## Work task
The entries that follow include a run beginning at the line with "ATOM 96 O O" and ending at the line with "ATOM 117 N N"; restate that run word for word and leave the rest out.

## Source data
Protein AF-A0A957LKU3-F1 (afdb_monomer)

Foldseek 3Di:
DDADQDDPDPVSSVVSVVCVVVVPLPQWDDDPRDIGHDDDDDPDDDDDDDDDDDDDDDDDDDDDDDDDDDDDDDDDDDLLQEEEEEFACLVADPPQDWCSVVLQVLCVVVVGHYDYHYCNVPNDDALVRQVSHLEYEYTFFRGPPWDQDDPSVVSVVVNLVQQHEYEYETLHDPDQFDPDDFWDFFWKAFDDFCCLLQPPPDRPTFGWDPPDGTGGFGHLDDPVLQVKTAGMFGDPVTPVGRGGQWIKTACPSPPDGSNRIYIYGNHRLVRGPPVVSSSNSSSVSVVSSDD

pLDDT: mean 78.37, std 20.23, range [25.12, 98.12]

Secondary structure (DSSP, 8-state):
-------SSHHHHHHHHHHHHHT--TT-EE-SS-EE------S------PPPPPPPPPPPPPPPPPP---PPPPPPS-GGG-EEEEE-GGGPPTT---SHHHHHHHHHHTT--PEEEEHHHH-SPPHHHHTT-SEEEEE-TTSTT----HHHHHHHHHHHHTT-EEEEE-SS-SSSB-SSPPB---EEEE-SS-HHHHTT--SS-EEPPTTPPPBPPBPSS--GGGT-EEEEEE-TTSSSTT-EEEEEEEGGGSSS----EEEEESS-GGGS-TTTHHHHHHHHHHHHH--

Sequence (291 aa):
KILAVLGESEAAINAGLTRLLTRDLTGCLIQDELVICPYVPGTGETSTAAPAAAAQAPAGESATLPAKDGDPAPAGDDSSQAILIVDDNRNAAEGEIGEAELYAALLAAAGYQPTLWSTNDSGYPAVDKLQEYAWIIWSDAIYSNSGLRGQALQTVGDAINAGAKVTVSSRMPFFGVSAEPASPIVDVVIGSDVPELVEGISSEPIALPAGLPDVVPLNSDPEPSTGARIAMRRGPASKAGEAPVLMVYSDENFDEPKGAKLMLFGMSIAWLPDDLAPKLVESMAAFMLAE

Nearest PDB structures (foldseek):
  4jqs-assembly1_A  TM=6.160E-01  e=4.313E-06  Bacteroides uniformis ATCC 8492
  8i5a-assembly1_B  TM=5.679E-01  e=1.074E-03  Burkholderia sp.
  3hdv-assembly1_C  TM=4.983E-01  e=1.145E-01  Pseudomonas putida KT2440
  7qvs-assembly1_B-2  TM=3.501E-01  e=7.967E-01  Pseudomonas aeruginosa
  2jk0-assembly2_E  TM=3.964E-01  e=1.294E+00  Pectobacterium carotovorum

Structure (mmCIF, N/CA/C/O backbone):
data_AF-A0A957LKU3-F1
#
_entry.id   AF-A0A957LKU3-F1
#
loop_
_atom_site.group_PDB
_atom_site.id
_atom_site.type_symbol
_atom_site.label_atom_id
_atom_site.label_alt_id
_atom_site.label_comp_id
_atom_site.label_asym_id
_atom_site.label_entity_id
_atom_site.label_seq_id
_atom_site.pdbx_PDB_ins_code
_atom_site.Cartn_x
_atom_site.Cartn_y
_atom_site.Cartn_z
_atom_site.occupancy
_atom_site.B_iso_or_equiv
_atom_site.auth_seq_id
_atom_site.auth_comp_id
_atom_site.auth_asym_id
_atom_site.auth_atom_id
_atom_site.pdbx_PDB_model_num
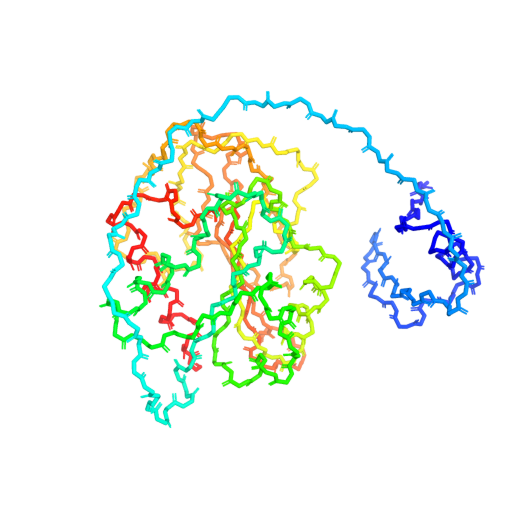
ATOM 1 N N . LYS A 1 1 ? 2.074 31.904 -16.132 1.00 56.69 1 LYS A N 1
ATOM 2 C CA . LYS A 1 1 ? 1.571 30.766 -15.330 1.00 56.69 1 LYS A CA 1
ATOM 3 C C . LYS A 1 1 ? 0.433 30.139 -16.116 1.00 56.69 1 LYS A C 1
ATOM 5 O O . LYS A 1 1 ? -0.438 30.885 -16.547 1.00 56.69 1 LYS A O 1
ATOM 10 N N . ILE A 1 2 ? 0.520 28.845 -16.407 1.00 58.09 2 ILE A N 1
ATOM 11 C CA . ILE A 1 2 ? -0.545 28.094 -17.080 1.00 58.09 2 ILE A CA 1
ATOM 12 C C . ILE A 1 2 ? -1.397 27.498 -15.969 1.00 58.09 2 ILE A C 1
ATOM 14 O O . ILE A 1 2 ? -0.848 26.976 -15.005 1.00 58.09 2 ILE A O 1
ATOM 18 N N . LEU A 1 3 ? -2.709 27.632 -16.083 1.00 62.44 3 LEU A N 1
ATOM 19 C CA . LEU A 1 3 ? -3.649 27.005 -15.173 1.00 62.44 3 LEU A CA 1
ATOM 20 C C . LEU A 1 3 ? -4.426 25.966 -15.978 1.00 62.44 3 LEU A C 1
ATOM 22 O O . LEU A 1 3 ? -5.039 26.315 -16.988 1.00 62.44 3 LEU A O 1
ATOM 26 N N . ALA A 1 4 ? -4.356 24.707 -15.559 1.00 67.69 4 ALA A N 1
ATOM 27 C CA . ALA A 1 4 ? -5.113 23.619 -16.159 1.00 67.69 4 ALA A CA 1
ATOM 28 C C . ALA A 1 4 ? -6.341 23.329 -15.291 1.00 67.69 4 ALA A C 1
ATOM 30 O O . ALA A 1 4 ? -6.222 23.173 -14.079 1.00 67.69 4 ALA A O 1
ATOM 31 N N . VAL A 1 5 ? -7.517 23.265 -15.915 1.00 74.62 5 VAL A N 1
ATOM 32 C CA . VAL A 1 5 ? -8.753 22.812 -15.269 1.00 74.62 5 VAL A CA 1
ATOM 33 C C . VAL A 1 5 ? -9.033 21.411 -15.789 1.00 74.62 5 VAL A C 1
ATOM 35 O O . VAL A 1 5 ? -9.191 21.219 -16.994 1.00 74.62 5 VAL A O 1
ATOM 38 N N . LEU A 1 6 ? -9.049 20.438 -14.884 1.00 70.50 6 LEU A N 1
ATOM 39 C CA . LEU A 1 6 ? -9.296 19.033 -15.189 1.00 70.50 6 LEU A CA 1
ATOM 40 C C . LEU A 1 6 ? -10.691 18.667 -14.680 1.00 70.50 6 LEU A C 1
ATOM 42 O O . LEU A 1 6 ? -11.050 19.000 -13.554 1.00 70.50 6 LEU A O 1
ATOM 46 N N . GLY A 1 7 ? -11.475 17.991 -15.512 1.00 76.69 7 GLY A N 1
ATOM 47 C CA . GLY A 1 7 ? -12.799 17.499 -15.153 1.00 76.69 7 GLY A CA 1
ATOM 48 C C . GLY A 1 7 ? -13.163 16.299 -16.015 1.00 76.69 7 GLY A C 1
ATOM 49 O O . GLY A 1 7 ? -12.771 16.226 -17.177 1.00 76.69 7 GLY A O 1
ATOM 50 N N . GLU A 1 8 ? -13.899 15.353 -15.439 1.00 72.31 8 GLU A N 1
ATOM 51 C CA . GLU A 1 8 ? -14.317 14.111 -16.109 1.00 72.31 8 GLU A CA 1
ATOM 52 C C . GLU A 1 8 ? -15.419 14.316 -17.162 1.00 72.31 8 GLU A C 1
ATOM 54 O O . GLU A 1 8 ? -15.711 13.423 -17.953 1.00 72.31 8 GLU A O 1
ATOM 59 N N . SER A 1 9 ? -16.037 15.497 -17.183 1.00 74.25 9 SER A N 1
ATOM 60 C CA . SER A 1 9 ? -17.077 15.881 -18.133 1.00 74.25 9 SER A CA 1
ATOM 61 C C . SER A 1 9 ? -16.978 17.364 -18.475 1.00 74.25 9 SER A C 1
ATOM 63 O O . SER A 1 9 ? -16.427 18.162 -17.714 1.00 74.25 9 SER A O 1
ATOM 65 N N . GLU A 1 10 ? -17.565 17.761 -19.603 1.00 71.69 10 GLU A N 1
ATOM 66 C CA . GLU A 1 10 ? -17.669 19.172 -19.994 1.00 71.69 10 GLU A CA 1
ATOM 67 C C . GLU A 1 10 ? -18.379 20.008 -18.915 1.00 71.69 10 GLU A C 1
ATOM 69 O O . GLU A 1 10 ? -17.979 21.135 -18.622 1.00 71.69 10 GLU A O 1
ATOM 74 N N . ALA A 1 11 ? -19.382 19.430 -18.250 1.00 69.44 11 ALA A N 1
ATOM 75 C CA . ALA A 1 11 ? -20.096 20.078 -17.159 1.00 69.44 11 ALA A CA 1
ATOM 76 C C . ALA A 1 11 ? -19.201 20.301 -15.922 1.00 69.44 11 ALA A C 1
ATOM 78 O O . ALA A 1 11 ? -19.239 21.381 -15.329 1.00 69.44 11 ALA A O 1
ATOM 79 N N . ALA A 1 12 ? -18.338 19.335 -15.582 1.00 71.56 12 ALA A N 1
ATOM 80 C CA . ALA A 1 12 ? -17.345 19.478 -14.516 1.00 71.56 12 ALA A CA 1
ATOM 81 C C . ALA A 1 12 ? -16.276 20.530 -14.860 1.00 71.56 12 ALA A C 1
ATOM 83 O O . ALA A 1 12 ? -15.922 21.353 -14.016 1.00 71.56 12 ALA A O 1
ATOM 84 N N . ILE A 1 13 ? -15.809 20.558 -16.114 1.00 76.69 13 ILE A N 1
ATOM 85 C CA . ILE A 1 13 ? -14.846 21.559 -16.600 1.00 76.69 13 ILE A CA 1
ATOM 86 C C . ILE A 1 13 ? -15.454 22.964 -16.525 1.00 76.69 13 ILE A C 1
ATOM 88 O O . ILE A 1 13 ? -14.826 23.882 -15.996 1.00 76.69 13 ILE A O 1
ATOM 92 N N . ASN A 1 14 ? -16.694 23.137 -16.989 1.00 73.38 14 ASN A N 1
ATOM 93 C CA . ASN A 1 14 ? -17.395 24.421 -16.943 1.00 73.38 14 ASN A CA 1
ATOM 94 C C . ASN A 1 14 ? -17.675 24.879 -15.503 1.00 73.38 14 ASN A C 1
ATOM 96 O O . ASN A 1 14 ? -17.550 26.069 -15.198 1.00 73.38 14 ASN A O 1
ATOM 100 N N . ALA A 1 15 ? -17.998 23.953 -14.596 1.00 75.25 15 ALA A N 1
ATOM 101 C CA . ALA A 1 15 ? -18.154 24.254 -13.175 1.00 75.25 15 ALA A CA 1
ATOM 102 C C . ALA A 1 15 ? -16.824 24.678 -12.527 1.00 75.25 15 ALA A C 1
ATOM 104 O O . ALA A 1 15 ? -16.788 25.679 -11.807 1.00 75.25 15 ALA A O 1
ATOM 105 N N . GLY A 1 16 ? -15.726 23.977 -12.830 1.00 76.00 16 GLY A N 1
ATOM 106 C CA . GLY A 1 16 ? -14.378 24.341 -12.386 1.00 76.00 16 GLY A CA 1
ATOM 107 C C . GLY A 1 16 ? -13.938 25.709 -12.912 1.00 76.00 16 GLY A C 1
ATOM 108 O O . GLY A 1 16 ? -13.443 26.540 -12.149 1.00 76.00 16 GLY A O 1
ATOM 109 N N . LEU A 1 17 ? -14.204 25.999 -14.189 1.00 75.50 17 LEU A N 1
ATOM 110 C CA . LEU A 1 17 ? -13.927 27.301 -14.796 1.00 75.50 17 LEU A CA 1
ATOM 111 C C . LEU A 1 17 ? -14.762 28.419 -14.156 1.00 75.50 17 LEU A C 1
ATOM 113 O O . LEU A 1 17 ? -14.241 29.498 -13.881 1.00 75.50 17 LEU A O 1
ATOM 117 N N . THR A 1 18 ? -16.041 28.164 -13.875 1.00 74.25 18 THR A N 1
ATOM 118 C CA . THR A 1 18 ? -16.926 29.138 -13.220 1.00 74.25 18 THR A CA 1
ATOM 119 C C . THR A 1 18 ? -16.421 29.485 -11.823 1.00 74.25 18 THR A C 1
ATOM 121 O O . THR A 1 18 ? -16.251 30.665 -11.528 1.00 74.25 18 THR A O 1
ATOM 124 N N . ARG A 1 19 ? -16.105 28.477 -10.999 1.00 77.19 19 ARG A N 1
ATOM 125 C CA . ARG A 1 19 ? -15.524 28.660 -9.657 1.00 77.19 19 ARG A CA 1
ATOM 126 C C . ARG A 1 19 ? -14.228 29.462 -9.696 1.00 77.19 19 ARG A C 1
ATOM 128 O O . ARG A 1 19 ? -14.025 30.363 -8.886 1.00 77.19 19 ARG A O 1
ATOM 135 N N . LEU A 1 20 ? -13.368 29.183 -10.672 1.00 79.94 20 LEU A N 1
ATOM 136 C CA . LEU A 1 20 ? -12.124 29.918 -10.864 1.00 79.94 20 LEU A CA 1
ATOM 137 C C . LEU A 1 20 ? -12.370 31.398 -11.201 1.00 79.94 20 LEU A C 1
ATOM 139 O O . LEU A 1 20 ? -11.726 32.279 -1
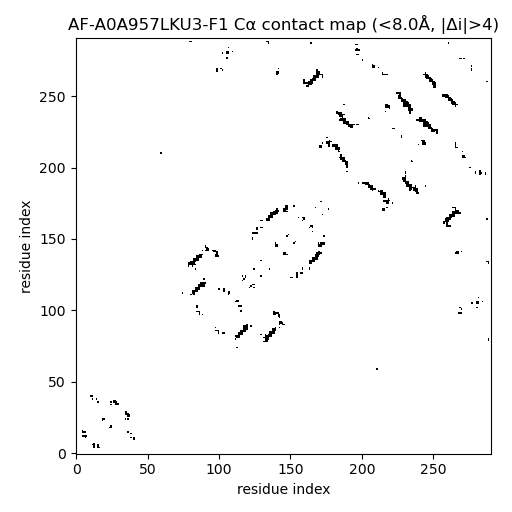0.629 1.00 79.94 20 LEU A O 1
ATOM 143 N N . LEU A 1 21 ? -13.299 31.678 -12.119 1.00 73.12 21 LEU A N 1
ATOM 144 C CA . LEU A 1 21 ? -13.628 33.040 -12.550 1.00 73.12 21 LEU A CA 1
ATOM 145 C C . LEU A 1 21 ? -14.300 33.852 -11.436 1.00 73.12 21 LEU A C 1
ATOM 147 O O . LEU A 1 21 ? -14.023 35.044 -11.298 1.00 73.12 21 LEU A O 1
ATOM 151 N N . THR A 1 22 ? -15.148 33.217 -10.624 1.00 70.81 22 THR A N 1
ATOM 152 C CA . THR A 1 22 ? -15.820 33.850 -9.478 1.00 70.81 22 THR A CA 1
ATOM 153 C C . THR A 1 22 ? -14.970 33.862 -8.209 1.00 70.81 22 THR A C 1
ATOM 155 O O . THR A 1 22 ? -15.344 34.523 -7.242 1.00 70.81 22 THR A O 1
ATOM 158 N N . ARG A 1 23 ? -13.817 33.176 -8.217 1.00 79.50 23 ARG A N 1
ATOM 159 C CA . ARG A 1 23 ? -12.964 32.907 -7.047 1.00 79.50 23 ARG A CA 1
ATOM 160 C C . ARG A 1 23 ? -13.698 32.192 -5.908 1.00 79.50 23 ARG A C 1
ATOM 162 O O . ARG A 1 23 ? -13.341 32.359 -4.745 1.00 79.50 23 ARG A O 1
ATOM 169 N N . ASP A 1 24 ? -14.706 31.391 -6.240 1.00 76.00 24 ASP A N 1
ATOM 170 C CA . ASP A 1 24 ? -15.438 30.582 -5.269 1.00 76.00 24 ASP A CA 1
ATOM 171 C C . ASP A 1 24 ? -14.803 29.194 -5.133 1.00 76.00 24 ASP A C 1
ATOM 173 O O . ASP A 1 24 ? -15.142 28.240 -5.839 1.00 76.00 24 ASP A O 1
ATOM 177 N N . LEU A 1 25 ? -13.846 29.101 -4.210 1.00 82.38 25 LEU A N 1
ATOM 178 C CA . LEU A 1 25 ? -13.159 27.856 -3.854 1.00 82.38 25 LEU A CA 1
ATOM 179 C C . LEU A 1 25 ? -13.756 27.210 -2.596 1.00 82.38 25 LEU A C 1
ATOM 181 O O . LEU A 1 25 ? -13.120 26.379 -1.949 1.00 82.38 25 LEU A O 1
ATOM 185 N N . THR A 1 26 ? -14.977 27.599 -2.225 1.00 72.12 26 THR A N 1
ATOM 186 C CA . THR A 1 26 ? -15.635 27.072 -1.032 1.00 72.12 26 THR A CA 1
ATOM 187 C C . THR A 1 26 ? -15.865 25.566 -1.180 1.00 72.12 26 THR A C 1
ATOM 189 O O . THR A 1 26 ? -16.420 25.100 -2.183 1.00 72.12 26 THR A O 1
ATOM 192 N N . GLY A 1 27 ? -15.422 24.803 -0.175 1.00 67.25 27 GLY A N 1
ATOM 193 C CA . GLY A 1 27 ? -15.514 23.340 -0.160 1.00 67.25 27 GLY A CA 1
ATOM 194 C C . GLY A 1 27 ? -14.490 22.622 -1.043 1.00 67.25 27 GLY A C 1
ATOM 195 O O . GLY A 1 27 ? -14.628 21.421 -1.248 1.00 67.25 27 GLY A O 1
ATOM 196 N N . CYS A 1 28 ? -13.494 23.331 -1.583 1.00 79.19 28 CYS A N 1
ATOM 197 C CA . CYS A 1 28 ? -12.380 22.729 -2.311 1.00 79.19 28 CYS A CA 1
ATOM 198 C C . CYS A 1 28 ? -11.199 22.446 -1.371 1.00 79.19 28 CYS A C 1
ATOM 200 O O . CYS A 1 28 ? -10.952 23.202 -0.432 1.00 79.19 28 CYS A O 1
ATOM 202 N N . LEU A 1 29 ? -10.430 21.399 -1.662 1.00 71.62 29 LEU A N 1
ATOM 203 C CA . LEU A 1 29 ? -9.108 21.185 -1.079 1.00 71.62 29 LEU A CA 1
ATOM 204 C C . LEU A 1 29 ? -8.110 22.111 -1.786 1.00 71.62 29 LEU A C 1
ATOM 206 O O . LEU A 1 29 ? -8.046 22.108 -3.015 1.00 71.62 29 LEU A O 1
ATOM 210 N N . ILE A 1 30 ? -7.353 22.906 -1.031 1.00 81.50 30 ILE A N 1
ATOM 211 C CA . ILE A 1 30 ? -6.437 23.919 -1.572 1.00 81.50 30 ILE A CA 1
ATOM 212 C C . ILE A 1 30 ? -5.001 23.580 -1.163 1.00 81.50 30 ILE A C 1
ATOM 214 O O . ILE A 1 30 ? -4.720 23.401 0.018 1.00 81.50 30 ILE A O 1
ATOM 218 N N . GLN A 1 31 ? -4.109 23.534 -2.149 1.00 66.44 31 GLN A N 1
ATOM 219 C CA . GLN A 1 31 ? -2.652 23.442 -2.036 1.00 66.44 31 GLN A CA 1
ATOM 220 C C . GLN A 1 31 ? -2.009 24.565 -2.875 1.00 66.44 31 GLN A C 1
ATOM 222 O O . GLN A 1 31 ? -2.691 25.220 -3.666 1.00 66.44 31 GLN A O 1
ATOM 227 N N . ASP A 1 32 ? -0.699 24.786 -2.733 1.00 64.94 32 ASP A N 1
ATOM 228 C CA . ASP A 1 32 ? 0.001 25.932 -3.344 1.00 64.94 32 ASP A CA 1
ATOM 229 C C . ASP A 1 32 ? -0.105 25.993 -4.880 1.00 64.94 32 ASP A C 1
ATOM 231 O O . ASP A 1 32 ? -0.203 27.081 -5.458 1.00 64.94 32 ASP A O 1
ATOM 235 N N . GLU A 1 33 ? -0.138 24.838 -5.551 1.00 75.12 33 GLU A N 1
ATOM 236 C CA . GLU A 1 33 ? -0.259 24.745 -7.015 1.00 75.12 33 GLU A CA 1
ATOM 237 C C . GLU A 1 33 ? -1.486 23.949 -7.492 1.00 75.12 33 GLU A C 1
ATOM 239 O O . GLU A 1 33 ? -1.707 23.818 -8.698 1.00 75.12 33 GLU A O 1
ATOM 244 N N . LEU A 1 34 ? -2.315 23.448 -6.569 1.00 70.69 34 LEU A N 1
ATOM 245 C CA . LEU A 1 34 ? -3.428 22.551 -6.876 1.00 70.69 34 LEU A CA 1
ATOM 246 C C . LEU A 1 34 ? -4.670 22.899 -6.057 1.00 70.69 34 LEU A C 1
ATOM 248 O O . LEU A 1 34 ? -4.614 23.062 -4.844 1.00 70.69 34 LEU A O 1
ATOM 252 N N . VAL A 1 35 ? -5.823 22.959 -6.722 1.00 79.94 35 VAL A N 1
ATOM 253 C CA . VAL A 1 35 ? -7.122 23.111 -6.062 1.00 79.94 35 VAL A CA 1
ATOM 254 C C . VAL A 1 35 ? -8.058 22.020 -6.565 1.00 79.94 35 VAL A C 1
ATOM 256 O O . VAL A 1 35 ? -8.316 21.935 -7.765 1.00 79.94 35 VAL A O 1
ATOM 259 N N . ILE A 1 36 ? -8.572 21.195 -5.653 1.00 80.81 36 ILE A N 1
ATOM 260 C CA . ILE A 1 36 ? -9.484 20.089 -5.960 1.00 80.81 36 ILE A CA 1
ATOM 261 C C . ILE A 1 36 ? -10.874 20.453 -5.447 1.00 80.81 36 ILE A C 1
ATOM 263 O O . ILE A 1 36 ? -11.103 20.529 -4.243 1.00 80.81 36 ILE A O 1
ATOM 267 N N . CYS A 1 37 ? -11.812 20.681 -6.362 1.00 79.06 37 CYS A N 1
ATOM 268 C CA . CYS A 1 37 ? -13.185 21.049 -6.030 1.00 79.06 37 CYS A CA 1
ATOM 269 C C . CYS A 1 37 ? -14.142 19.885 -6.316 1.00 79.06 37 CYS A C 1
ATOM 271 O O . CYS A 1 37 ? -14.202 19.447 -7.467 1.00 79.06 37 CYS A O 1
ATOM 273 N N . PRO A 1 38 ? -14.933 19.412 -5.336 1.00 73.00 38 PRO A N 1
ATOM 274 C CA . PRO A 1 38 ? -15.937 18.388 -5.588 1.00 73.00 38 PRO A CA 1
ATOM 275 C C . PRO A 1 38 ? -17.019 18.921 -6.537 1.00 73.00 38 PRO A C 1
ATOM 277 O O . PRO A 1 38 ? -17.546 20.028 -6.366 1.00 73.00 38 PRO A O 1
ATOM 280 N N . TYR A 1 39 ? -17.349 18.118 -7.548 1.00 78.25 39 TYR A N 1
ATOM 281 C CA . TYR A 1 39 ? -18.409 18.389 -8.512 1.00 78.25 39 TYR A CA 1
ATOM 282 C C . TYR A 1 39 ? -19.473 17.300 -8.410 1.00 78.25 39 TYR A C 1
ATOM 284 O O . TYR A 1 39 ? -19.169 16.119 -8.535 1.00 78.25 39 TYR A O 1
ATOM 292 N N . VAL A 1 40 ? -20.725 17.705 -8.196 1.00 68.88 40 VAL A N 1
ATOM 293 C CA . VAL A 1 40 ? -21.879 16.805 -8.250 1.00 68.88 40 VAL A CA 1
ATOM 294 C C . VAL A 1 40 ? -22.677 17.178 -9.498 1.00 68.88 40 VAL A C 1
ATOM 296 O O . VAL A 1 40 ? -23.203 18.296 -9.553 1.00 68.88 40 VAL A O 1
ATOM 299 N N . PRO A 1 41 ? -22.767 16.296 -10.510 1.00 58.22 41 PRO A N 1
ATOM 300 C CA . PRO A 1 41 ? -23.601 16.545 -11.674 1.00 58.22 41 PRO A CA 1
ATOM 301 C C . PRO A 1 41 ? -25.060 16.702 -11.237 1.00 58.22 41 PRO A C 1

## Task output
ATOM 96 O O . ASN A 1 14 ? -17.550 26.069 -15.198 1.00 73.38 14 ASN A O 1
ATOM 100 N N . ALA A 1 15 ? -17.998 23.953 -14.596 1.00 75.25 15 ALA A N 1
ATOM 101 C CA . ALA A 1 15 ? -18.154 24.254 -13.175 1.00 75.25 15 ALA A CA 1
ATOM 102 C C . ALA A 1 15 ? -16.824 24.678 -12.527 1.00 75.25 15 ALA A C 1
ATOM 104 O O . ALA A 1 15 ? -16.788 25.679 -11.807 1.00 75.25 15 ALA A O 1
ATOM 105 N N . GLY A 1 16 ? -15.726 23.977 -12.830 1.00 76.00 16 GLY A N 1
ATOM 106 C CA . GLY A 1 16 ? -14.378 24.341 -12.386 1.00 76.00 16 GLY A CA 1
ATOM 107 C C . GLY A 1 16 ? -13.938 25.709 -12.912 1.00 76.00 16 GLY A C 1
ATOM 108 O O . GLY A 1 16 ? -13.443 26.540 -12.149 1.00 76.00 16 GLY A O 1
ATOM 109 N N . LEU A 1 17 ? -14.204 25.999 -14.189 1.00 75.50 17 LEU A N 1
ATOM 110 C CA . LEU A 1 17 ? -13.927 27.301 -14.796 1.00 75.50 17 LEU A CA 1
ATOM 111 C C . LEU A 1 17 ? -14.762 28.419 -14.156 1.00 75.50 17 LEU A C 1
ATOM 113 O O . LEU A 1 17 ? -14.241 29.498 -13.881 1.00 75.50 17 LEU A O 1
ATOM 117 N N . THR A 1 18 ? -16.041 28.164 -13.875 1.00 74.25 18 THR A N 1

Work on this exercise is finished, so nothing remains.